Kleine Abstriche sind dafür hinsichtlich der Musik zu vermelden: Die von den Komponisten Brian Tyler und Danny Elfman geschriebenen Stücke wissen zwar durchweg, das Geschehen gebührend zu begleiten und dessen Wirkung dank sehr abwechslungsreicher Leitthemen zu verstärken. Allerdings setzt sich nach zwei Ausnahmefilmen der Trend fort, dass Marvel-Soundtracks nicht sonderlich lange im Ohr bleiben und kaum über ihren Status als akustisches Begleitmaterial des Leinwandtumults hinauswachsen. Tyler und Elfman bringen hier leider ernüchternd wenig ikonisches Material mit – abgesehen von prägnant eingesetzten Neuinterpretationen der «Avengers»-Erkennungsmelodie, die Alan Silvestri für Marvels Überhit von 2012 verfasste.

Umso ikonischer, um nicht zu sagen mythologischer, ist die Attitüde, mit der sich «Avengers: Age of Ultron» in seiner Gesamtheit präsentiert. Das große Finale zu Phase eins des Marvel-Kinokosmos kam noch äußerst einsteigerfreundlich daher und legte mit seiner mitreißend-schlichten Erzählweise das größte Augenmerk auf massenkompatibles (extem gut gemachtes) Entertainment. Das nerdige Gemüt der Comics schimmerte in «Marvel's The Avengers» nur bruchstückhaft durch. «Avengers: Age of Ultron» indes schüttelt die Sorglosigkeit seines Vorgängers ab und steigt sozusagen zu einer Superhelden-Oper mythologischen Ausmaßes auf:

Jede einzelne Figur bringt ihren eigenen im Hintergrund des großen Ganzen ablaufenden Storyfaden mit. Übernatürliche Artefakte und bahnbrechende wissenschaftliche Entdeckungen werden in sehr wenigen Sätzen schlüssig erklärt, ehe sich ihre weitreichenden Auswirkungen auf den Plot entfalten. Und Entwicklungen innerhalb des 'Marvel Cinematic Universe', die sich zwischen den Einzelfilmen der Superhelden und diesem Crossover ereigneten, werden nicht weiter verbalisiert – sondern auf visueller Ebene geschildert. Somit sind Kostümänderungen, Requisiten und der Look einiger Schauplätze mehr von Belang als jemals zuvor bei einer Marvel-Produktion.

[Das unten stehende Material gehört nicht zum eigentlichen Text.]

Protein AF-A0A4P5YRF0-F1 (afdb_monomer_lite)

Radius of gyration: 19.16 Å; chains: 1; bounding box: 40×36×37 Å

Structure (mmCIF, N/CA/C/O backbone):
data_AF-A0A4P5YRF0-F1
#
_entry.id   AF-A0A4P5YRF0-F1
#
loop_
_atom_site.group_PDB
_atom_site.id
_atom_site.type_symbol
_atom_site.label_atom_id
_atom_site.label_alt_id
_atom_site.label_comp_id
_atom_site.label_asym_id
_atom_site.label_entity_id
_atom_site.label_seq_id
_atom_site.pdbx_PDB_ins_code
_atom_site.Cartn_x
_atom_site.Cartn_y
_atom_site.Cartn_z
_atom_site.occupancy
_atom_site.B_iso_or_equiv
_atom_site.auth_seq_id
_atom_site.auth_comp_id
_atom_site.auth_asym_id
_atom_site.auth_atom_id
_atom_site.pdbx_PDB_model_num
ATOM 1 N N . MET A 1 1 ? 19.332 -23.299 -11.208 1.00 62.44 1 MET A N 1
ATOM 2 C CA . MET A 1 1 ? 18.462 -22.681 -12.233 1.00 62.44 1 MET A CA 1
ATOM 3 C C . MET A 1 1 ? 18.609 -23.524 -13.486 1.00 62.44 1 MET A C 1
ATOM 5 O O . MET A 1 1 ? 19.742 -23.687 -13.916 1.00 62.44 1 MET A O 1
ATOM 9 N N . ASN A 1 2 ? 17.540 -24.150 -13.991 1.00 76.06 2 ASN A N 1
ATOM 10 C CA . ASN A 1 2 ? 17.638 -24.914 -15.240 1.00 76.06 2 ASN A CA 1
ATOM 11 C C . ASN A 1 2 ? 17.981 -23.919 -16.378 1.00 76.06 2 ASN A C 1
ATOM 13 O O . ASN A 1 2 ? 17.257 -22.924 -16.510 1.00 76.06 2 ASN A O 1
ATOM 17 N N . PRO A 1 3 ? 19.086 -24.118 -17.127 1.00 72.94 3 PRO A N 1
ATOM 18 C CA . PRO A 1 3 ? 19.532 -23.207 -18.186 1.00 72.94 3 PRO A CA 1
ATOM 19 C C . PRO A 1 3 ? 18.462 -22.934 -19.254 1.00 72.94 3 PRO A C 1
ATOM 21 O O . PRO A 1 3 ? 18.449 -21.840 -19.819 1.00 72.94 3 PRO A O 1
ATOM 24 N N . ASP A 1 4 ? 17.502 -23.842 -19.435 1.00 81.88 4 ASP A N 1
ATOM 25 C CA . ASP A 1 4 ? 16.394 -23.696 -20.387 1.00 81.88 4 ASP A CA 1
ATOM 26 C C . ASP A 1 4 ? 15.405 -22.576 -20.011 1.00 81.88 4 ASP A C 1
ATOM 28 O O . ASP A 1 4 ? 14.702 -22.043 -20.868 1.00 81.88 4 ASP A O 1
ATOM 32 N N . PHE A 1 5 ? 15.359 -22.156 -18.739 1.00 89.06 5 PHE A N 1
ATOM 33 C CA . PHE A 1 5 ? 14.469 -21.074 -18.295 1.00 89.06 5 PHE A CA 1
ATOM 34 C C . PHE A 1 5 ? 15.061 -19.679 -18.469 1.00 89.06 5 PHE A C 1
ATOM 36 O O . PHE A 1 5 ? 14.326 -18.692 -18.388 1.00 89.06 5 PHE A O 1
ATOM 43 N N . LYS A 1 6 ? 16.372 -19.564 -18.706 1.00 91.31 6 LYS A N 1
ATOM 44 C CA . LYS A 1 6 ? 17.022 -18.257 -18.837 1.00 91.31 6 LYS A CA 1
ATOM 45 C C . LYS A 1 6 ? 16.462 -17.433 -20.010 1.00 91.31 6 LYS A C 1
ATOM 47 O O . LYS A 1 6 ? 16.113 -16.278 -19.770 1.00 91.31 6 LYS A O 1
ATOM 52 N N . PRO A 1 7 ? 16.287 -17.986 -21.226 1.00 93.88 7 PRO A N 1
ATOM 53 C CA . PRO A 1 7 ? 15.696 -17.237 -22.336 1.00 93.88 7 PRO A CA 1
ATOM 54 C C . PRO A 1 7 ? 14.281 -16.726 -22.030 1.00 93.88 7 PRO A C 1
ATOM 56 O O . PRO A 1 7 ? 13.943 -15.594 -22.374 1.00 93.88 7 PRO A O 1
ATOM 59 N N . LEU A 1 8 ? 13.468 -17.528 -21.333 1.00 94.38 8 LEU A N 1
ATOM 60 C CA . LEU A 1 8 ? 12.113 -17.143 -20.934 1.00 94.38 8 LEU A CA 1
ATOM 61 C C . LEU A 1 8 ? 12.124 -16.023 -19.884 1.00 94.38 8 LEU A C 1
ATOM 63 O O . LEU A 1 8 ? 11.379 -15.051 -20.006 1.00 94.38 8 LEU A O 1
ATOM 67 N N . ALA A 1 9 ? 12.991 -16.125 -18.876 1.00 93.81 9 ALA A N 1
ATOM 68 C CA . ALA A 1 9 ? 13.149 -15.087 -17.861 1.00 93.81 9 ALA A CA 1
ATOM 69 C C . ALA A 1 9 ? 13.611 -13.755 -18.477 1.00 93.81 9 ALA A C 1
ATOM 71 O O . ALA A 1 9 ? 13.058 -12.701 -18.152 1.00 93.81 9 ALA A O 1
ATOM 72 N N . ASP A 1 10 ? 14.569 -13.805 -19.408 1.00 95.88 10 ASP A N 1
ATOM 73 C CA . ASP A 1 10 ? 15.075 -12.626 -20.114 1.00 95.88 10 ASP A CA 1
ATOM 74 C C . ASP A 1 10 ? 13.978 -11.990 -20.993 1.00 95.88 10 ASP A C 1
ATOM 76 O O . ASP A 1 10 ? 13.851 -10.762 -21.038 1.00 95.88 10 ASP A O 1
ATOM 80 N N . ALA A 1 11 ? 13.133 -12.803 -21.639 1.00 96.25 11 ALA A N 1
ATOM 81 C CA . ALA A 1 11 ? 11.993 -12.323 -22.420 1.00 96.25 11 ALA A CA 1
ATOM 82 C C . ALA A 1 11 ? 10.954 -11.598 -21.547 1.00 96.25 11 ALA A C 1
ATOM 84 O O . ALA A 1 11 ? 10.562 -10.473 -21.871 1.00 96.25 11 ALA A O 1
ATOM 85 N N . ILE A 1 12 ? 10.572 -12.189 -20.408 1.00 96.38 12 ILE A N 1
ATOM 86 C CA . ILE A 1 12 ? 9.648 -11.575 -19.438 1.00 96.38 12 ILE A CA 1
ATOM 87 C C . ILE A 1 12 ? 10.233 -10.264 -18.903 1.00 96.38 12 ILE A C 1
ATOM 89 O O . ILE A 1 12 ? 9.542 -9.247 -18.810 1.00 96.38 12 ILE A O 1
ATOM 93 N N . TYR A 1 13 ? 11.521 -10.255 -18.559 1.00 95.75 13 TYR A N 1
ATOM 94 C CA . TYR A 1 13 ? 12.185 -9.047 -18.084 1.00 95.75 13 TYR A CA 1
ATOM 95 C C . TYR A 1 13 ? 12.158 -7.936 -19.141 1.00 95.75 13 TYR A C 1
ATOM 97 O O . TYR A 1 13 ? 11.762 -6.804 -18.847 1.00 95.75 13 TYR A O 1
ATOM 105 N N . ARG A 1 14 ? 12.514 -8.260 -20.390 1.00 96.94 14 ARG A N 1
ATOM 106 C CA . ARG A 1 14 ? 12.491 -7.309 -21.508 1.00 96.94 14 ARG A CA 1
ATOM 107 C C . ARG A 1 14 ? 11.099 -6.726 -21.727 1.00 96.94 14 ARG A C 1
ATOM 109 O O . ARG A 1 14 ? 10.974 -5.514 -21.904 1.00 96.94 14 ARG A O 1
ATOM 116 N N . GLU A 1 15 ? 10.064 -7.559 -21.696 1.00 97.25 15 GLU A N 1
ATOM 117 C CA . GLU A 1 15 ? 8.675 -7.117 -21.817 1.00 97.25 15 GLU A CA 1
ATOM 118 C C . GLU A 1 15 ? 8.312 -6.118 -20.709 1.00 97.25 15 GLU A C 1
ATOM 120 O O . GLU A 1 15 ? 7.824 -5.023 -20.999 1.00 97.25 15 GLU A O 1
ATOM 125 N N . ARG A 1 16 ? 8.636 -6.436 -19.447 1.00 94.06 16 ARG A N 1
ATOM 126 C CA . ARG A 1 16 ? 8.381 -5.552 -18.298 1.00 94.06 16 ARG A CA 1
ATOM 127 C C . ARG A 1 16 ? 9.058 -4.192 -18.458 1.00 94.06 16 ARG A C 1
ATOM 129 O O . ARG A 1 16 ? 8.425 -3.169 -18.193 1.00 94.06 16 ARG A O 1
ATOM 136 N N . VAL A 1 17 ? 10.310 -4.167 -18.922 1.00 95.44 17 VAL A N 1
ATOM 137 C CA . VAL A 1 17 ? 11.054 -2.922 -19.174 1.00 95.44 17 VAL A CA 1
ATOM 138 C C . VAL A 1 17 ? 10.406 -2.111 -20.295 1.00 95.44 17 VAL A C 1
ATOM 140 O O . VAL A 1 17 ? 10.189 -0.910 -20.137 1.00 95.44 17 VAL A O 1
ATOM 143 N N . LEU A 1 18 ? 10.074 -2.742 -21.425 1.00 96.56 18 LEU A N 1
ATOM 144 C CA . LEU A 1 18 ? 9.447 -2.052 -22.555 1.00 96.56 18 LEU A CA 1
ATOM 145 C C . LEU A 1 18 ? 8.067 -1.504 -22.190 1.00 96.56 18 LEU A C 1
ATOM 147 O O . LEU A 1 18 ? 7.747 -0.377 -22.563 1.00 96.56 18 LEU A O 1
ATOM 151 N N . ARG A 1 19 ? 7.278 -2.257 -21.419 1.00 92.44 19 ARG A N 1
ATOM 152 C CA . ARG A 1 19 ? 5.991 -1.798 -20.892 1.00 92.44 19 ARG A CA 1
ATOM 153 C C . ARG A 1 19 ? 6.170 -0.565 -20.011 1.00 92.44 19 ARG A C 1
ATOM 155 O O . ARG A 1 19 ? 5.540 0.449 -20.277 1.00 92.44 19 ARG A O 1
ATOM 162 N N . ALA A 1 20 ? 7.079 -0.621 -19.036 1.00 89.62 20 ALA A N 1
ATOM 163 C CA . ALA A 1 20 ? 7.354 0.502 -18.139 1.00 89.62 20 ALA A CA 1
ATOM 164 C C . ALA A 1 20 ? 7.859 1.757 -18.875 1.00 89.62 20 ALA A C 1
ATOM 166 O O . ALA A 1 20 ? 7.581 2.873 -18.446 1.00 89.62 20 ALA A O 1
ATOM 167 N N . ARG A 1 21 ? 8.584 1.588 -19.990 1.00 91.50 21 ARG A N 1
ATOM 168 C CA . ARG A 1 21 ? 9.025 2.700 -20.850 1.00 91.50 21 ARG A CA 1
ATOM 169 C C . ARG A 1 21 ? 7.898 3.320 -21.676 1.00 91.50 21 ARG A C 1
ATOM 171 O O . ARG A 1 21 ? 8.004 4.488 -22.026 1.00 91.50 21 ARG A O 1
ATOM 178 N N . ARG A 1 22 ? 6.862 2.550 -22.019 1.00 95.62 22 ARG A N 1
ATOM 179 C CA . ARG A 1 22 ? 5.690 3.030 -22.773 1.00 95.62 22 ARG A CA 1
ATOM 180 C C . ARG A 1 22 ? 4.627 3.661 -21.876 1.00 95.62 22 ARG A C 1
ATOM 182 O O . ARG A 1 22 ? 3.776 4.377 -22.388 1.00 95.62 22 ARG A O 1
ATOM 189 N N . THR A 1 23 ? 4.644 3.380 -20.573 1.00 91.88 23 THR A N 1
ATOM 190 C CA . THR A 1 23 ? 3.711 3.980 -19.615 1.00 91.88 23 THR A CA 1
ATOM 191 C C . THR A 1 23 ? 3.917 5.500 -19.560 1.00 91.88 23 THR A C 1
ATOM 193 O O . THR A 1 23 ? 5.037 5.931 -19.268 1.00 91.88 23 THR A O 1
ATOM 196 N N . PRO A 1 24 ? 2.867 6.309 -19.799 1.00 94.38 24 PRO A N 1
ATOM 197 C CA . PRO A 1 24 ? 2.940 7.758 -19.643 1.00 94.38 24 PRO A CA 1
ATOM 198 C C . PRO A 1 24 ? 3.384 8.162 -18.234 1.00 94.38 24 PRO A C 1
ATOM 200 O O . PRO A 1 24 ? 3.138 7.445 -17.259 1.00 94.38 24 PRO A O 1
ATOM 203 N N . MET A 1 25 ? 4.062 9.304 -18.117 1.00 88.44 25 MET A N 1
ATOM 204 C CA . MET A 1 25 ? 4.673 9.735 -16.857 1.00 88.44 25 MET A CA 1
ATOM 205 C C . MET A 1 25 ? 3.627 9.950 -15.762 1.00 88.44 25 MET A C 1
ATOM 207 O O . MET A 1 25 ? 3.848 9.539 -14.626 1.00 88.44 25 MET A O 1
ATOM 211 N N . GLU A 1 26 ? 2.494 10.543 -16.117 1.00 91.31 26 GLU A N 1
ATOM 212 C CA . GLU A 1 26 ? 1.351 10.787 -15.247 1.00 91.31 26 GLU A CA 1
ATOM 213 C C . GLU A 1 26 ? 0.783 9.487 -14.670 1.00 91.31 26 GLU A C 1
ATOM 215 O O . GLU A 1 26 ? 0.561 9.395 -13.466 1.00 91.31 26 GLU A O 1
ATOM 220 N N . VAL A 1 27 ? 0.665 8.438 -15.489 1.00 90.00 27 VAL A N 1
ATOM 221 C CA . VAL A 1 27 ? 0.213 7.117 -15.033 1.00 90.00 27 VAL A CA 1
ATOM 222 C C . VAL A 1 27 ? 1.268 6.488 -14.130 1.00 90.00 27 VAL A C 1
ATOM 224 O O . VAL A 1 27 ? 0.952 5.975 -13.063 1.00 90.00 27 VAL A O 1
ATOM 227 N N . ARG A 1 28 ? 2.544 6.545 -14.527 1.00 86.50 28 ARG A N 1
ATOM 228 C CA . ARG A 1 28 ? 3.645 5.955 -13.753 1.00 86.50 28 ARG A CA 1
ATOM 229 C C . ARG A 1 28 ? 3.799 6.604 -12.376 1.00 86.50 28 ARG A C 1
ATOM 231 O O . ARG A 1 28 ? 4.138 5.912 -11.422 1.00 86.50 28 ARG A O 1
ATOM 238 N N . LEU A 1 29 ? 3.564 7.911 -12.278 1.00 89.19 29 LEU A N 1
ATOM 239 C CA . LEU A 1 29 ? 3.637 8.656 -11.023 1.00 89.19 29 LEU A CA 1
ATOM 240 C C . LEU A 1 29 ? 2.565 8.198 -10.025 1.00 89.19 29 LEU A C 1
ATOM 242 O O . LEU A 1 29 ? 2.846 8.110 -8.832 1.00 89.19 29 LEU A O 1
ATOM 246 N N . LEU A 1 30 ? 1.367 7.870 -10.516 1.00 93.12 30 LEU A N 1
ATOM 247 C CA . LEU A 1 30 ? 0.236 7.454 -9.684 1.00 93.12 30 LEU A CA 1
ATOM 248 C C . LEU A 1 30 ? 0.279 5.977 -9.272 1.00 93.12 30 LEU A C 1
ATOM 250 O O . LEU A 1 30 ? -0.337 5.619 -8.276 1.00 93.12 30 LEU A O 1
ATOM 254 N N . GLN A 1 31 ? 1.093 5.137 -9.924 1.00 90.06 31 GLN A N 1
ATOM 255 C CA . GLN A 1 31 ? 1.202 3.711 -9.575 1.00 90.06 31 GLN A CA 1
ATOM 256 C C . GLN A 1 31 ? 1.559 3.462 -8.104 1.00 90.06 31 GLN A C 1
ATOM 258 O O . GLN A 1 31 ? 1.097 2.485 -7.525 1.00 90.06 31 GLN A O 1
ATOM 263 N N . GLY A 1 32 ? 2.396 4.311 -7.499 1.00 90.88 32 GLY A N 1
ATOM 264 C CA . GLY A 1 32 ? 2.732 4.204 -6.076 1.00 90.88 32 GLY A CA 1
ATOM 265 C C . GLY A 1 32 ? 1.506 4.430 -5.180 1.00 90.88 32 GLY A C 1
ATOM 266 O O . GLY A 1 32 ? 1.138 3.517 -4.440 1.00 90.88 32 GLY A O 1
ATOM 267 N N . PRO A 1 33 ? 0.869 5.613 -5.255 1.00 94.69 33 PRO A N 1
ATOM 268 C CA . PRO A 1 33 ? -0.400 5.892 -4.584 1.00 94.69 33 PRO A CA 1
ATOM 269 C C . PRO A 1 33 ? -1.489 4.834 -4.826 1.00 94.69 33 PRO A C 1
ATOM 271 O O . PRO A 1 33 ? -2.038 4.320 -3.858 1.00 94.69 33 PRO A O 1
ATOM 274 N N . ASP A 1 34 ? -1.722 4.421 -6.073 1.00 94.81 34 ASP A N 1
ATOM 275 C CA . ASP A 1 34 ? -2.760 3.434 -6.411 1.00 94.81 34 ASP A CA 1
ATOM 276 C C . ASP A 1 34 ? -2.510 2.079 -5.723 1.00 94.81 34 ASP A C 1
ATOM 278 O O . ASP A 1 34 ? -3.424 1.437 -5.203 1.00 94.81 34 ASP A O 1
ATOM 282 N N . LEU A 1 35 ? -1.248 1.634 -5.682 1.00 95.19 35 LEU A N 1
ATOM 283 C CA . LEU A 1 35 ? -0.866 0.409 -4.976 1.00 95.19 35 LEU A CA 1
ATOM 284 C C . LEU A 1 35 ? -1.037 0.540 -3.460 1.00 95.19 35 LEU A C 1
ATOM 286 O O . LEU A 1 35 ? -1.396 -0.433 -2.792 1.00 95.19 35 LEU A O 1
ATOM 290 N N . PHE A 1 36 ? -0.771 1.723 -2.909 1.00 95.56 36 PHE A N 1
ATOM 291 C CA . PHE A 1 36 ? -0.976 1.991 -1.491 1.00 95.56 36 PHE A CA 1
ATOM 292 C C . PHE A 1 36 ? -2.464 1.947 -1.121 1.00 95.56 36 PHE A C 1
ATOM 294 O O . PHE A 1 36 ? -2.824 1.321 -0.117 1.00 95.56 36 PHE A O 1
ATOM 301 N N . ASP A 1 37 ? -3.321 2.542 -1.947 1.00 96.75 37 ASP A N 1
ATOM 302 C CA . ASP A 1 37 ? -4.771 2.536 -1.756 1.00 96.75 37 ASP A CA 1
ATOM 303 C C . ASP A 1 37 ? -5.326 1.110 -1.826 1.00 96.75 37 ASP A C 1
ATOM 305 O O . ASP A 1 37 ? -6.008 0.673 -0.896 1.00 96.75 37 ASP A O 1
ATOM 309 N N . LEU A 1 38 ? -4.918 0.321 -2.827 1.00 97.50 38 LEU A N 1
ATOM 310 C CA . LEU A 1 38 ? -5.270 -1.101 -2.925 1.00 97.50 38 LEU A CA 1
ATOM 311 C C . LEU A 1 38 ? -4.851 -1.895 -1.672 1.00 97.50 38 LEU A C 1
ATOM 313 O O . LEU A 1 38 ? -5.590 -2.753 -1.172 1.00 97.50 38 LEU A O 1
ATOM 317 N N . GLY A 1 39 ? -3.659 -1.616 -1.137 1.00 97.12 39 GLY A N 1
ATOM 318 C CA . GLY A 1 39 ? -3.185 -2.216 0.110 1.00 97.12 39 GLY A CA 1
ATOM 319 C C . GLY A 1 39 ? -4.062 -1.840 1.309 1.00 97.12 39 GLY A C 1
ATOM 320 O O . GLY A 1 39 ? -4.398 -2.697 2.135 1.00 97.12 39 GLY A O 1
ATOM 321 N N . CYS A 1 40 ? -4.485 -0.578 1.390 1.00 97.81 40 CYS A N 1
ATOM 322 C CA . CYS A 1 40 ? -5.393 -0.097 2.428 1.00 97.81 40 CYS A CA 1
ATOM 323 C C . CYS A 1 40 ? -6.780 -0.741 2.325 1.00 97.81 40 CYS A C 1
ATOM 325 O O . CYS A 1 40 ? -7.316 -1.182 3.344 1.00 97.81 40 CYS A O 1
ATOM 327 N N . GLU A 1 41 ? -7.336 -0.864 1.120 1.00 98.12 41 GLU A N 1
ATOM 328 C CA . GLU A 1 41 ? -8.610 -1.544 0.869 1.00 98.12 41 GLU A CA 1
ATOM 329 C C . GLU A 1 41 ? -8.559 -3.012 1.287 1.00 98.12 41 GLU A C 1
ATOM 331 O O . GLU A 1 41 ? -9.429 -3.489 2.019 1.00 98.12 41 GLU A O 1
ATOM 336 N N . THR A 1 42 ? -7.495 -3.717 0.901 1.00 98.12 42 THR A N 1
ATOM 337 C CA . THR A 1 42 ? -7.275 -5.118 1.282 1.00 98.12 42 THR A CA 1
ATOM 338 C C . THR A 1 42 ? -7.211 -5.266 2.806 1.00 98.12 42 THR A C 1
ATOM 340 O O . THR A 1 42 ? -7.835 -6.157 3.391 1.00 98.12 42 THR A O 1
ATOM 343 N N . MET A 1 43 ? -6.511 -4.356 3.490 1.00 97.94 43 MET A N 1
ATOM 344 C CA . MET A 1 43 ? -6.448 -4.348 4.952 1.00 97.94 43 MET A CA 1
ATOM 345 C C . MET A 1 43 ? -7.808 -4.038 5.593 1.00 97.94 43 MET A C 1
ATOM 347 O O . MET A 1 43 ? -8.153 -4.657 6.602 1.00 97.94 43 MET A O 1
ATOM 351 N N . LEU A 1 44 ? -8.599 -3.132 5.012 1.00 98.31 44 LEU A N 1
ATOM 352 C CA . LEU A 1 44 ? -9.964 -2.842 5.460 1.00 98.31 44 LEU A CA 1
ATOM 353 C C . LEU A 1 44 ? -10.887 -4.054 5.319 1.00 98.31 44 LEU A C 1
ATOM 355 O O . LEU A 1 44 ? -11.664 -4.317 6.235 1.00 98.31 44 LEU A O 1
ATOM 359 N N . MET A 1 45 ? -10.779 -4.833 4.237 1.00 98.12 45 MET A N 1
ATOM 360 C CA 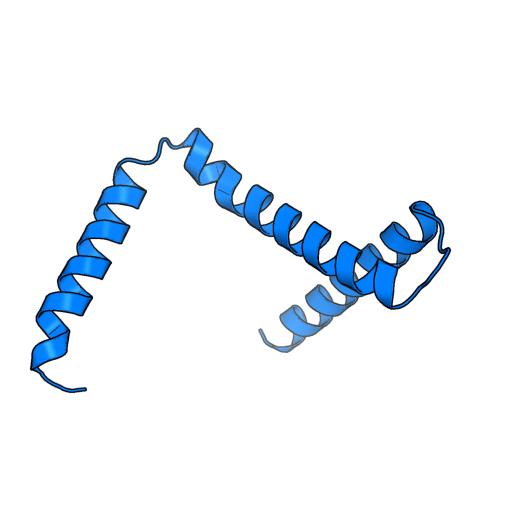. MET A 1 45 ? -11.522 -6.094 4.103 1.00 98.12 45 MET A CA 1
ATOM 361 C C . MET A 1 45 ? -11.197 -7.047 5.259 1.00 98.12 45 MET A C 1
ATOM 363 O O . MET A 1 45 ? -12.105 -7.570 5.905 1.00 98.12 45 MET A O 1
ATOM 367 N N . GLY A 1 46 ? -9.912 -7.202 5.590 1.00 98.06 46 GLY A N 1
ATOM 368 C CA . GLY A 1 46 ? -9.488 -8.002 6.741 1.00 98.06 46 GLY A CA 1
ATOM 369 C C . GLY A 1 46 ? -10.016 -7.466 8.077 1.00 98.06 46 GLY A C 1
ATOM 370 O O . GLY A 1 46 ? -10.451 -8.239 8.929 1.00 98.06 46 GLY A O 1
ATOM 371 N N . LEU A 1 47 ? -10.025 -6.144 8.264 1.00 98.38 47 LEU A N 1
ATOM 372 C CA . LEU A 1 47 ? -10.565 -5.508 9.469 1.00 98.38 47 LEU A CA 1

Aufgrund der massiven Schauwerte und der fesselnden Erzählweise hält «Avengers: Age of Ultron» trotzdem seinen Draht zu einem großen Teil des Publikums: Den Marvel-Fans, die sich von einem «Avengers»-Film ein faszinierendes Feuerwerk wünschen. «Avengers: Age of Ultron» ist immerhin der bis dato optisch faszinierendste Marvel-Film, mit einem durchdachten, erstaunlichen Look sowie fulminanter Action. Die wenigen Verschnaufpausen derweil verstehen es, den Figuren Herz und Seele zu verleihen und so die Bindung zum Zuschauer zu intensivieren. Und ein weiterer Teil des Publikums wird «Avengers: Age of Ultron» aufgrund seiner skurrileren Aspekte sowie der verschroben-umfangreichen Geschehnisse lieben: In der Materie bewanderte Comic-Fans, ebenso wie extrem aufmerksame Liebhaber bombastischer Kinomythen im Blockbuster-Gewand.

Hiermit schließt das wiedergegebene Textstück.